## Dataset records
* * * *

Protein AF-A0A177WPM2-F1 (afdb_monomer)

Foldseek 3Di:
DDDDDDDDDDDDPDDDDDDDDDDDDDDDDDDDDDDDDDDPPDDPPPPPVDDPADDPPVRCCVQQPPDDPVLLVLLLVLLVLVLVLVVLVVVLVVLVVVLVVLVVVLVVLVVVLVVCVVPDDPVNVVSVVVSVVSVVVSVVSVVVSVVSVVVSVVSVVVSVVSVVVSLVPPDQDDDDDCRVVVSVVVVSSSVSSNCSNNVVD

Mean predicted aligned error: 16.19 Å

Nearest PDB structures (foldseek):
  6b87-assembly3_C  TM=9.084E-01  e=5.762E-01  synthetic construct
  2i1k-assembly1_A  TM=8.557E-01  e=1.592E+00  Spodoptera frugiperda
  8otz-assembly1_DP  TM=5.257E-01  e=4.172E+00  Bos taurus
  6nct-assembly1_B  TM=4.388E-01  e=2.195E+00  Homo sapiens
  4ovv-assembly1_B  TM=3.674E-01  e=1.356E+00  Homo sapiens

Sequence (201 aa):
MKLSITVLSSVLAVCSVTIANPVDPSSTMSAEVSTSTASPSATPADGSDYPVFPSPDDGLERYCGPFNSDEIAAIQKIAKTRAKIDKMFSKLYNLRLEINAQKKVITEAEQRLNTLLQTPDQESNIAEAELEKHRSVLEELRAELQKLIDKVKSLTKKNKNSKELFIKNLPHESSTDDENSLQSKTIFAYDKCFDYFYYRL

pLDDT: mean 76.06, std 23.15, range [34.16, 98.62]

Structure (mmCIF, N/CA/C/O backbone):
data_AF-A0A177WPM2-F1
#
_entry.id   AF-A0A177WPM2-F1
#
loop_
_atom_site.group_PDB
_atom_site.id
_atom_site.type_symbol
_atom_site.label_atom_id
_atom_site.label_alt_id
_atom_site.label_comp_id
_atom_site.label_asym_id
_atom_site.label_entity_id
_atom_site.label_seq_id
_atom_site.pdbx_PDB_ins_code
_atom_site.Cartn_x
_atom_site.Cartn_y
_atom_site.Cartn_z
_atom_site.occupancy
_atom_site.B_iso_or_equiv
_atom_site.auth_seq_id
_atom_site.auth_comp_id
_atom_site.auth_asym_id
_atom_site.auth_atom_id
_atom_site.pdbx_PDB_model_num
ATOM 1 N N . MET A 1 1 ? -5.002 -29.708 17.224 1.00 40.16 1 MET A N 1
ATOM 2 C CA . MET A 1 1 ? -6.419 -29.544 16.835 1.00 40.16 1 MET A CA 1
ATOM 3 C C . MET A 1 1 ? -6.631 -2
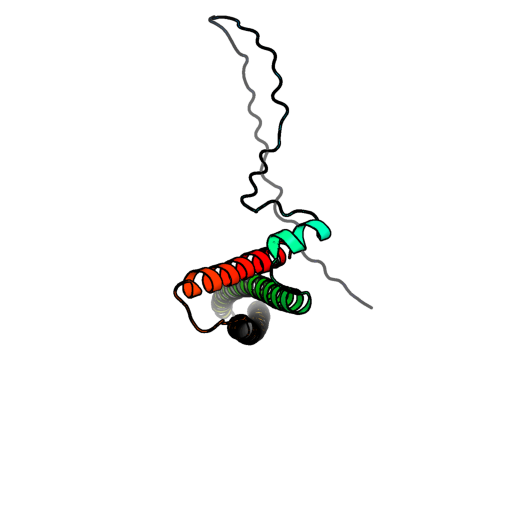8.079 16.492 1.00 40.16 1 MET A C 1
ATOM 5 O O . MET A 1 1 ? -6.278 -27.235 17.301 1.00 40.16 1 MET A O 1
ATOM 9 N N . LYS A 1 2 ? -7.067 -27.781 15.264 1.00 39.41 2 LYS A N 1
ATOM 10 C CA . LYS A 1 2 ? -7.364 -26.423 14.783 1.00 39.41 2 LYS A CA 1
ATOM 11 C C . LYS A 1 2 ? -8.858 -26.179 14.983 1.00 39.41 2 LYS A C 1
ATOM 13 O O . LYS A 1 2 ? -9.643 -27.006 14.533 1.00 39.41 2 LYS A O 1
ATOM 18 N N . LEU A 1 3 ? -9.235 -25.078 15.626 1.00 38.34 3 LEU A N 1
ATOM 19 C CA . LEU A 1 3 ? -10.618 -24.607 15.659 1.00 38.34 3 LEU A CA 1
ATOM 20 C C . LEU A 1 3 ? -10.690 -23.298 14.880 1.00 38.34 3 LEU A C 1
ATOM 22 O O . LEU A 1 3 ? -10.199 -22.261 15.316 1.00 38.34 3 LEU A O 1
ATOM 26 N N . SER A 1 4 ? -11.252 -23.405 13.682 1.00 43.75 4 SER A N 1
ATOM 27 C CA . SER A 1 4 ? -11.635 -22.296 12.821 1.00 43.75 4 SER A CA 1
ATOM 28 C C . SER A 1 4 ? -12.949 -21.725 13.347 1.00 43.75 4 SER A C 1
ATOM 30 O O . SER A 1 4 ? -13.940 -22.448 13.402 1.00 43.75 4 SER A O 1
ATOM 32 N N . ILE A 1 5 ? -12.972 -20.449 13.724 1.00 46.88 5 ILE A N 1
ATOM 33 C CA . ILE A 1 5 ? -14.212 -19.736 14.044 1.00 46.88 5 ILE A CA 1
ATOM 34 C C . ILE A 1 5 ? -14.462 -18.745 12.909 1.00 46.88 5 ILE A C 1
ATOM 36 O O . ILE A 1 5 ? -13.789 -17.725 12.787 1.00 46.88 5 ILE A O 1
ATOM 40 N N . THR A 1 6 ? -15.408 -19.102 12.045 1.00 51.56 6 THR A N 1
ATOM 41 C CA . THR A 1 6 ? -15.988 -18.243 11.011 1.00 51.56 6 THR A CA 1
ATOM 42 C C . THR A 1 6 ? -17.313 -17.714 11.556 1.00 51.56 6 THR A C 1
ATOM 44 O O . THR A 1 6 ? -18.275 -18.458 11.704 1.00 51.56 6 THR A O 1
ATOM 47 N N . VAL A 1 7 ? -17.329 -16.432 11.903 1.00 51.81 7 VAL A N 1
ATOM 48 C CA . VAL A 1 7 ? -18.428 -15.652 12.497 1.00 51.81 7 VAL A CA 1
ATOM 49 C C . VAL A 1 7 ? -18.253 -14.284 11.820 1.00 51.81 7 VAL A C 1
ATOM 51 O O . VAL A 1 7 ? -17.165 -13.734 11.896 1.00 51.81 7 VAL A O 1
ATOM 54 N N . LEU A 1 8 ? -19.157 -13.677 11.056 1.00 41.59 8 LEU A N 1
ATOM 55 C CA . LEU A 1 8 ? -20.591 -13.826 10.879 1.00 41.59 8 LEU A CA 1
ATOM 56 C C . LEU A 1 8 ? -20.920 -13.169 9.514 1.00 41.59 8 LEU A C 1
ATOM 58 O O . LEU A 1 8 ? -20.609 -11.999 9.307 1.00 41.59 8 LEU A O 1
ATOM 62 N N . SER A 1 9 ? -21.546 -13.887 8.583 1.00 46.09 9 SER A N 1
ATOM 63 C CA . SER A 1 9 ? -22.223 -13.295 7.421 1.00 46.09 9 SER A CA 1
ATOM 64 C C . SER A 1 9 ? -23.662 -13.773 7.481 1.00 46.09 9 SER A C 1
ATOM 66 O O . SER A 1 9 ? -23.925 -14.916 7.125 1.00 46.09 9 SER A O 1
ATOM 68 N N . SER A 1 10 ? -24.554 -12.965 8.060 1.00 43.94 10 SER A N 1
ATOM 69 C CA . SER A 1 10 ? -26.019 -13.106 7.962 1.00 43.94 10 SER A CA 1
ATOM 70 C C . SER A 1 10 ? -26.719 -12.054 8.818 1.00 43.94 10 SER A C 1
ATOM 72 O O . SER A 1 10 ? -27.220 -12.361 9.892 1.00 43.94 10 SER A O 1
ATOM 74 N N . VAL A 1 11 ? -26.790 -10.816 8.338 1.00 57.12 11 VAL A N 1
ATOM 75 C CA . VAL A 1 11 ? -27.919 -9.926 8.640 1.00 57.12 11 VAL A CA 1
ATOM 76 C C . VAL A 1 11 ? -28.103 -9.056 7.405 1.00 57.12 11 VAL A C 1
ATOM 78 O O . VAL A 1 11 ? -27.207 -8.278 7.111 1.00 57.12 11 VAL A O 1
ATOM 81 N N . LEU A 1 12 ? -29.195 -9.268 6.662 1.00 48.56 12 LEU A N 1
ATOM 82 C CA . LEU A 1 12 ? -29.931 -8.313 5.808 1.00 48.56 12 LEU A CA 1
ATOM 83 C C . LEU A 1 12 ? -30.777 -9.098 4.787 1.00 48.56 12 LEU A C 1
ATOM 85 O O . LEU A 1 12 ? -30.437 -9.195 3.613 1.00 48.56 12 LEU A O 1
ATOM 89 N N . ALA A 1 13 ? -31.891 -9.674 5.239 1.00 45.53 13 ALA A N 1
ATOM 90 C CA . ALA A 1 13 ? -32.932 -10.171 4.339 1.00 45.53 13 ALA A CA 1
ATOM 91 C C . ALA A 1 13 ? -34.299 -10.184 5.036 1.00 45.53 13 ALA A C 1
ATOM 93 O O . ALA A 1 13 ? -34.909 -11.234 5.200 1.00 45.53 13 ALA A O 1
ATOM 94 N N . VAL A 1 14 ? -34.777 -9.013 5.463 1.00 48.50 14 VAL A N 1
ATOM 95 C CA . VAL A 1 14 ? -36.208 -8.792 5.725 1.00 48.50 14 VAL A CA 1
ATOM 96 C C . VAL A 1 14 ? -36.560 -7.371 5.285 1.00 48.50 14 VAL A C 1
ATOM 98 O O . VAL A 1 14 ? -36.500 -6.442 6.079 1.00 48.50 14 VAL A O 1
ATOM 101 N N . CYS A 1 15 ? -36.918 -7.207 4.011 1.00 46.34 15 CYS A N 1
ATOM 102 C CA . CYS A 1 15 ? -37.706 -6.067 3.539 1.00 46.34 15 CYS A CA 1
ATOM 103 C C . CYS A 1 15 ? -38.828 -6.598 2.643 1.00 46.34 15 CYS A C 1
ATOM 105 O O . CYS A 1 15 ? -38.654 -6.863 1.458 1.00 46.34 15 CYS A O 1
ATOM 107 N N . SER A 1 16 ? -39.945 -6.822 3.325 1.00 42.31 16 SER A N 1
ATOM 108 C CA . SER A 1 16 ? -41.338 -6.975 2.926 1.00 42.31 16 SER A CA 1
ATOM 109 C C . SER A 1 16 ? -41.726 -6.702 1.469 1.00 42.31 16 SER A C 1
ATOM 111 O O . SER A 1 16 ? -41.547 -5.615 0.927 1.00 42.31 16 SER A O 1
ATOM 113 N N . VAL A 1 17 ? -42.404 -7.705 0.914 1.00 43.28 17 VAL A N 1
ATOM 114 C CA . VAL A 1 17 ? -43.267 -7.647 -0.264 1.00 43.28 17 VAL A CA 1
ATOM 115 C C . VAL A 1 17 ? -44.535 -6.858 0.079 1.00 43.28 17 VAL A C 1
ATOM 117 O O . VAL A 1 17 ? -45.281 -7.266 0.966 1.00 43.28 17 VAL A O 1
ATOM 120 N N . THR A 1 18 ? -44.823 -5.795 -0.673 1.00 51.38 18 THR A N 1
ATOM 121 C CA . THR A 1 18 ? -46.186 -5.259 -0.805 1.00 51.38 18 THR A CA 1
ATOM 122 C C . THR A 1 18 ? -46.524 -5.209 -2.289 1.00 51.38 18 THR A C 1
ATOM 124 O O . THR A 1 18 ? -46.035 -4.359 -3.029 1.00 51.38 18 THR A O 1
ATOM 127 N N . ILE A 1 19 ? -47.335 -6.174 -2.718 1.00 49.84 19 ILE A N 1
ATOM 128 C CA . ILE A 1 19 ? -47.932 -6.257 -4.051 1.00 49.84 19 ILE A CA 1
ATOM 129 C C . ILE A 1 19 ? -49.145 -5.325 -4.073 1.00 49.84 19 ILE A C 1
ATOM 131 O O . ILE A 1 19 ? -50.042 -5.465 -3.244 1.00 49.84 19 ILE A O 1
ATOM 135 N N . ALA A 1 20 ? -49.194 -4.411 -5.040 1.00 42.28 20 ALA A N 1
ATOM 136 C CA . ALA A 1 20 ? -50.416 -3.720 -5.435 1.00 42.28 20 ALA A CA 1
ATOM 137 C C . ALA A 1 20 ? -50.595 -3.879 -6.953 1.00 42.28 20 ALA A C 1
ATOM 139 O O . ALA A 1 20 ? -49.691 -3.575 -7.729 1.00 42.28 20 ALA A O 1
ATOM 140 N N . ASN A 1 21 ? -51.747 -4.430 -7.342 1.00 47.97 21 ASN A N 1
ATOM 141 C CA . ASN A 1 21 ? -52.145 -4.765 -8.712 1.00 47.97 21 ASN A CA 1
ATOM 142 C C . ASN A 1 21 ? -52.144 -3.550 -9.660 1.00 47.97 21 ASN A C 1
ATOM 144 O O . ASN A 1 21 ? -52.648 -2.496 -9.267 1.00 47.97 21 ASN A O 1
ATOM 148 N N . PRO A 1 22 ? -51.741 -3.702 -10.934 1.00 44.12 22 PRO A N 1
ATOM 149 C CA . PRO A 1 22 ? -52.145 -2.777 -11.980 1.00 44.12 22 PRO A CA 1
ATOM 150 C C . PRO A 1 22 ? -53.532 -3.166 -12.522 1.00 44.12 22 PRO A C 1
ATOM 152 O O . PRO A 1 22 ? -53.772 -4.310 -12.905 1.00 44.12 22 PRO A O 1
ATOM 155 N N . VAL A 1 23 ? -54.447 -2.197 -12.516 1.00 44.03 23 VAL A N 1
ATOM 156 C CA . VAL A 1 23 ? -55.744 -2.248 -13.205 1.00 44.03 23 VAL A CA 1
ATOM 157 C C . VAL A 1 23 ? -55.531 -1.982 -14.699 1.00 44.03 23 VAL A C 1
ATOM 159 O O . VAL A 1 23 ? -54.670 -1.186 -15.072 1.00 44.03 23 VAL A O 1
ATOM 162 N N . ASP A 1 24 ? -56.318 -2.683 -15.515 1.00 42.44 24 ASP A N 1
ATOM 163 C CA . ASP A 1 24 ? -56.271 -2.761 -16.978 1.00 42.44 24 ASP A CA 1
ATOM 164 C C . ASP A 1 24 ? -56.258 -1.420 -17.748 1.00 42.44 24 ASP A C 1
ATOM 166 O O . ASP A 1 24 ? -56.776 -0.405 -17.270 1.00 42.44 24 ASP A O 1
ATOM 170 N N . PRO A 1 25 ? -55.725 -1.429 -18.990 1.00 50.38 25 PRO A N 1
ATOM 171 C CA . PRO A 1 25 ? -55.579 -0.266 -19.853 1.00 50.38 25 PRO A CA 1
ATOM 172 C C . PRO A 1 25 ? -56.824 -0.033 -20.727 1.00 50.38 25 PRO A C 1
ATOM 174 O O . PRO A 1 25 ? -57.435 -0.962 -21.248 1.00 50.38 25 PRO A O 1
ATOM 177 N N . SER A 1 26 ? -57.163 1.231 -20.973 1.00 35.81 26 SER A N 1
ATOM 178 C CA . SER A 1 26 ? -58.106 1.642 -22.021 1.00 35.81 26 SER A CA 1
ATOM 179 C C . SER A 1 26 ? -57.570 2.951 -22.614 1.00 35.81 26 SER A C 1
ATOM 181 O O . SER A 1 26 ? -57.356 3.904 -21.873 1.00 35.81 26 SER A O 1
ATOM 183 N N . SER A 1 27 ? -57.047 2.915 -23.852 1.00 37.28 27 SER A N 1
ATOM 184 C CA . SER A 1 27 ? -57.755 3.311 -25.093 1.00 37.28 27 SER A CA 1
ATOM 185 C C . SER A 1 27 ? -57.838 4.847 -25.193 1.00 37.28 27 SER A C 1
ATOM 187 O O . SER A 1 27 ? -58.328 5.476 -24.271 1.00 37.28 27 SER A O 1
ATOM 189 N N . THR A 1 28 ? -57.412 5.588 -26.218 1.00 37.12 28 THR A N 1
ATOM 190 C CA . THR A 1 28 ? -57.074 5.374 -27.634 1.00 37.12 28 THR A CA 1
ATOM 191 C C . THR A 1 28 ? -56.485 6.708 -28.138 1.00 37.12 28 THR A C 1
ATOM 193 O O . THR A 1 28 ? -56.914 7.750 -27.650 1.00 37.12 28 THR A O 1
ATOM 196 N N . MET A 1 29 ? -55.547 6.700 -29.100 1.00 34.16 29 MET A N 1
ATOM 197 C CA . MET A 1 29 ? -55.645 7.424 -30.392 1.00 34.16 29 MET A CA 1
ATOM 198 C C . MET A 1 29 ? -54.278 7.561 -31.100 1.00 34.16 29 MET A C 1
ATOM 200 O O . MET A 1 29 ? -53.400 8.299 -30.672 1.00 34.16 29 MET A O 1
ATOM 204 N N . SER A 1 30 ? -54.165 6.791 -32.188 1.00 37.53 30 SER A N 1
ATOM 205 C CA . SER A 1 30 ? -53.480 6.994 -33.477 1.00 37.53 30 SER A CA 1
ATOM 206 C C . SER A 1 30 ? -52.332 8.005 -33.618 1.00 37.53 30 SER A C 1
ATOM 208 O O . SER A 1 30 ? -52.551 9.202 -33.490 1.00 37.53 30 SER A O 1
ATOM 210 N N . ALA A 1 31 ? -51.188 7.543 -34.142 1.00 36.12 31 ALA A N 1
ATOM 211 C CA . ALA A 1 31 ? -50.852 7.717 -35.567 1.00 36.12 31 ALA A CA 1
ATOM 212 C C . ALA A 1 31 ? -49.514 7.037 -35.952 1.00 36.12 31 ALA A C 1
ATOM 214 O O . ALA A 1 31 ? -48.470 7.301 -35.370 1.00 36.12 31 ALA A O 1
ATOM 215 N N . GLU A 1 32 ? -49.611 6.186 -36.977 1.00 35.59 32 GLU A N 1
ATOM 216 C CA . GLU A 1 32 ? -48.670 6.031 -38.102 1.00 35.59 32 GLU A CA 1
ATOM 217 C C . GLU A 1 32 ? -47.289 5.371 -37.898 1.00 35.59 32 GLU A C 1
ATOM 219 O O . GLU A 1 32 ? -46.257 5.976 -37.631 1.00 35.59 32 GLU A O 1
ATOM 224 N N . VAL A 1 33 ? -47.314 4.059 -38.153 1.00 34.88 33 VAL A N 1
ATOM 225 C CA . VAL A 1 33 ? -46.445 3.277 -39.053 1.00 34.88 33 VAL A CA 1
ATOM 226 C C . VAL A 1 33 ? -45.285 4.033 -39.723 1.00 34.88 33 VAL A C 1
ATOM 228 O O . VAL A 1 33 ? -45.478 4.819 -40.646 1.00 34.88 33 VAL A O 1
ATOM 231 N N . SER A 1 34 ? -44.062 3.598 -39.419 1.00 36.03 34 SER A N 1
ATOM 232 C CA . SER A 1 34 ? -43.077 3.253 -40.452 1.00 36.03 34 SER A CA 1
ATOM 233 C C . SER A 1 34 ? -42.105 2.209 -39.917 1.00 36.03 34 SER A C 1
ATOM 235 O O . SER A 1 34 ? -41.274 2.453 -39.047 1.00 36.03 34 SER A O 1
ATOM 237 N N . THR A 1 35 ? -42.259 1.006 -40.454 1.00 37.47 35 THR A N 1
ATOM 238 C CA . THR A 1 35 ? -41.322 -0.107 -40.378 1.00 37.47 35 THR A CA 1
ATOM 239 C C . THR A 1 35 ? -39.949 0.311 -40.899 1.00 37.47 35 THR A C 1
ATOM 241 O O . THR A 1 35 ? -39.810 0.619 -42.081 1.00 37.47 35 THR A O 1
ATOM 244 N N . SER A 1 36 ? -38.924 0.236 -40.053 1.00 38.66 36 SER A N 1
ATOM 245 C CA . SER A 1 36 ? -37.563 -0.010 -40.521 1.00 38.66 36 SER A CA 1
ATOM 246 C C . SER A 1 36 ? -36.874 -0.976 -39.571 1.00 38.66 36 SER A C 1
ATOM 248 O O . SER A 1 36 ? -36.447 -0.645 -38.466 1.00 38.66 36 SER A O 1
ATOM 250 N N . THR A 1 37 ? -36.861 -2.224 -40.015 1.00 44.16 37 THR A N 1
ATOM 251 C CA . THR A 1 37 ? -36.169 -3.355 -39.423 1.00 44.16 37 THR A CA 1
ATOM 252 C C . THR A 1 37 ? -34.667 -3.146 -39.611 1.00 44.16 37 THR A C 1
ATOM 254 O O . THR A 1 37 ? -34.124 -3.446 -40.669 1.00 44.16 37 THR A O 1
ATOM 257 N N . ALA A 1 38 ? -33.982 -2.641 -38.589 1.00 37.84 38 ALA A N 1
ATOM 258 C CA . ALA A 1 38 ? -32.531 -2.739 -38.487 1.00 37.84 38 ALA A CA 1
ATOM 259 C C . ALA A 1 38 ? -32.161 -2.945 -37.017 1.00 37.84 38 ALA A C 1
ATOM 261 O O . ALA A 1 38 ? -32.220 -2.035 -36.196 1.00 37.84 38 ALA A O 1
ATOM 262 N N . SER A 1 39 ? -31.840 -4.195 -36.696 1.00 40.00 39 SER A N 1
ATOM 263 C CA . SER A 1 39 ? -31.332 -4.625 -35.398 1.00 40.00 39 SER A CA 1
ATOM 264 C C . SER A 1 39 ? -30.066 -3.834 -35.042 1.00 40.00 39 SER A C 1
ATOM 266 O O . SER A 1 39 ? -29.096 -3.909 -35.804 1.00 40.00 39 SER A O 1
ATOM 268 N N . PRO A 1 40 ? -30.007 -3.099 -33.916 1.00 35.53 40 PRO A N 1
ATOM 269 C CA . PRO A 1 40 ? -28.729 -2.669 -33.392 1.00 35.53 40 PRO A CA 1
ATOM 270 C C . PRO A 1 40 ? -28.103 -3.903 -32.746 1.00 35.53 40 PRO A C 1
ATOM 272 O O . PRO A 1 40 ? -28.465 -4.305 -31.640 1.00 35.53 40 PRO A O 1
ATOM 275 N N . SER A 1 41 ? -27.175 -4.539 -33.464 1.00 38.31 41 SER A N 1
ATOM 276 C CA . SER A 1 41 ? -26.220 -5.442 -32.832 1.00 38.31 41 SER A CA 1
ATOM 277 C C . SER A 1 41 ? -25.578 -4.669 -31.688 1.00 38.31 41 SER A C 1
ATOM 279 O O . SER A 1 41 ? -24.929 -3.647 -31.912 1.00 38.31 41 SER A O 1
ATOM 281 N N . ALA A 1 42 ? -25.828 -5.129 -30.467 1.00 38.91 42 ALA A N 1
ATOM 282 C CA . ALA A 1 42 ? -25.265 -4.582 -29.253 1.00 38.91 42 ALA A CA 1
ATOM 283 C C . ALA A 1 42 ? -23.743 -4.747 -29.295 1.00 38.91 42 ALA A C 1
ATOM 285 O O . ALA A 1 42 ? -23.199 -5.772 -28.892 1.00 38.91 42 ALA A O 1
ATOM 286 N N . THR A 1 43 ? -23.043 -3.739 -29.805 1.00 42.47 43 THR A N 1
ATOM 287 C CA . THR A 1 43 ? -21.649 -3.519 -29.439 1.00 42.47 43 THR A CA 1
ATOM 288 C C . THR A 1 43 ? -21.675 -3.107 -27.970 1.00 42.47 43 THR A C 1
ATOM 290 O O . THR A 1 43 ? -22.331 -2.109 -27.654 1.00 42.47 43 THR A O 1
ATOM 293 N N . PRO A 1 44 ? -21.023 -3.830 -27.045 1.00 38.91 44 PRO A N 1
ATOM 294 C CA . PRO A 1 44 ? -20.824 -3.298 -25.712 1.00 38.91 44 PRO A CA 1
ATOM 295 C C . PRO A 1 44 ? -19.965 -2.053 -25.898 1.00 38.91 44 PRO A C 1
ATOM 297 O O . PRO A 1 44 ? -18.810 -2.143 -26.316 1.00 38.91 44 PRO A O 1
ATOM 300 N N . ALA A 1 45 ? -20.543 -0.884 -25.641 1.00 42.56 45 ALA A N 1
ATOM 301 C CA . ALA A 1 45 ? -19.779 0.318 -25.378 1.00 42.56 45 ALA A CA 1
ATOM 302 C C . ALA A 1 45 ? -19.097 0.122 -24.018 1.00 42.56 45 ALA A C 1
ATOM 304 O O . ALA A 1 45 ? -19.486 0.719 -23.018 1.00 42.56 45 ALA A O 1
ATOM 305 N N . ASP A 1 46 ? -18.103 -0.765 -23.977 1.00 44.06 46 ASP A N 1
ATOM 306 C CA . ASP A 1 46 ? -17.103 -0.777 -22.924 1.00 44.06 46 ASP A CA 1
ATOM 307 C C . ASP A 1 46 ? -16.154 0.377 -23.239 1.00 44.06 46 ASP A C 1
ATOM 309 O O . ASP A 1 46 ? -15.056 0.219 -23.770 1.00 44.06 46 ASP A O 1
ATOM 313 N N . GLY A 1 47 ? -16.663 1.587 -22.999 1.00 39.97 47 GLY A N 1
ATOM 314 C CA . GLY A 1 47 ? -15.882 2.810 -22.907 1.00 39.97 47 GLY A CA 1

* * * *

## To do
The answer is the run of lines above from the line containing "ATOM 58 O O" through the line containing "ATOM 63 C CA", copied exactly and alone.

## Result for this exercise
ATOM 58 O O . LEU A 1 8 ? -20.609 -11.999 9.307 1.00 41.59 8 LEU A O 1
ATOM 62 N N . SER A 1 9 ? -21.546 -13.887 8.583 1.00 46.09 9 SER A N 1
ATOM 63 C CA . SER A 1 9 ? -22.223 -13.295 7.421 1.00 46.09 9 SER A CA 1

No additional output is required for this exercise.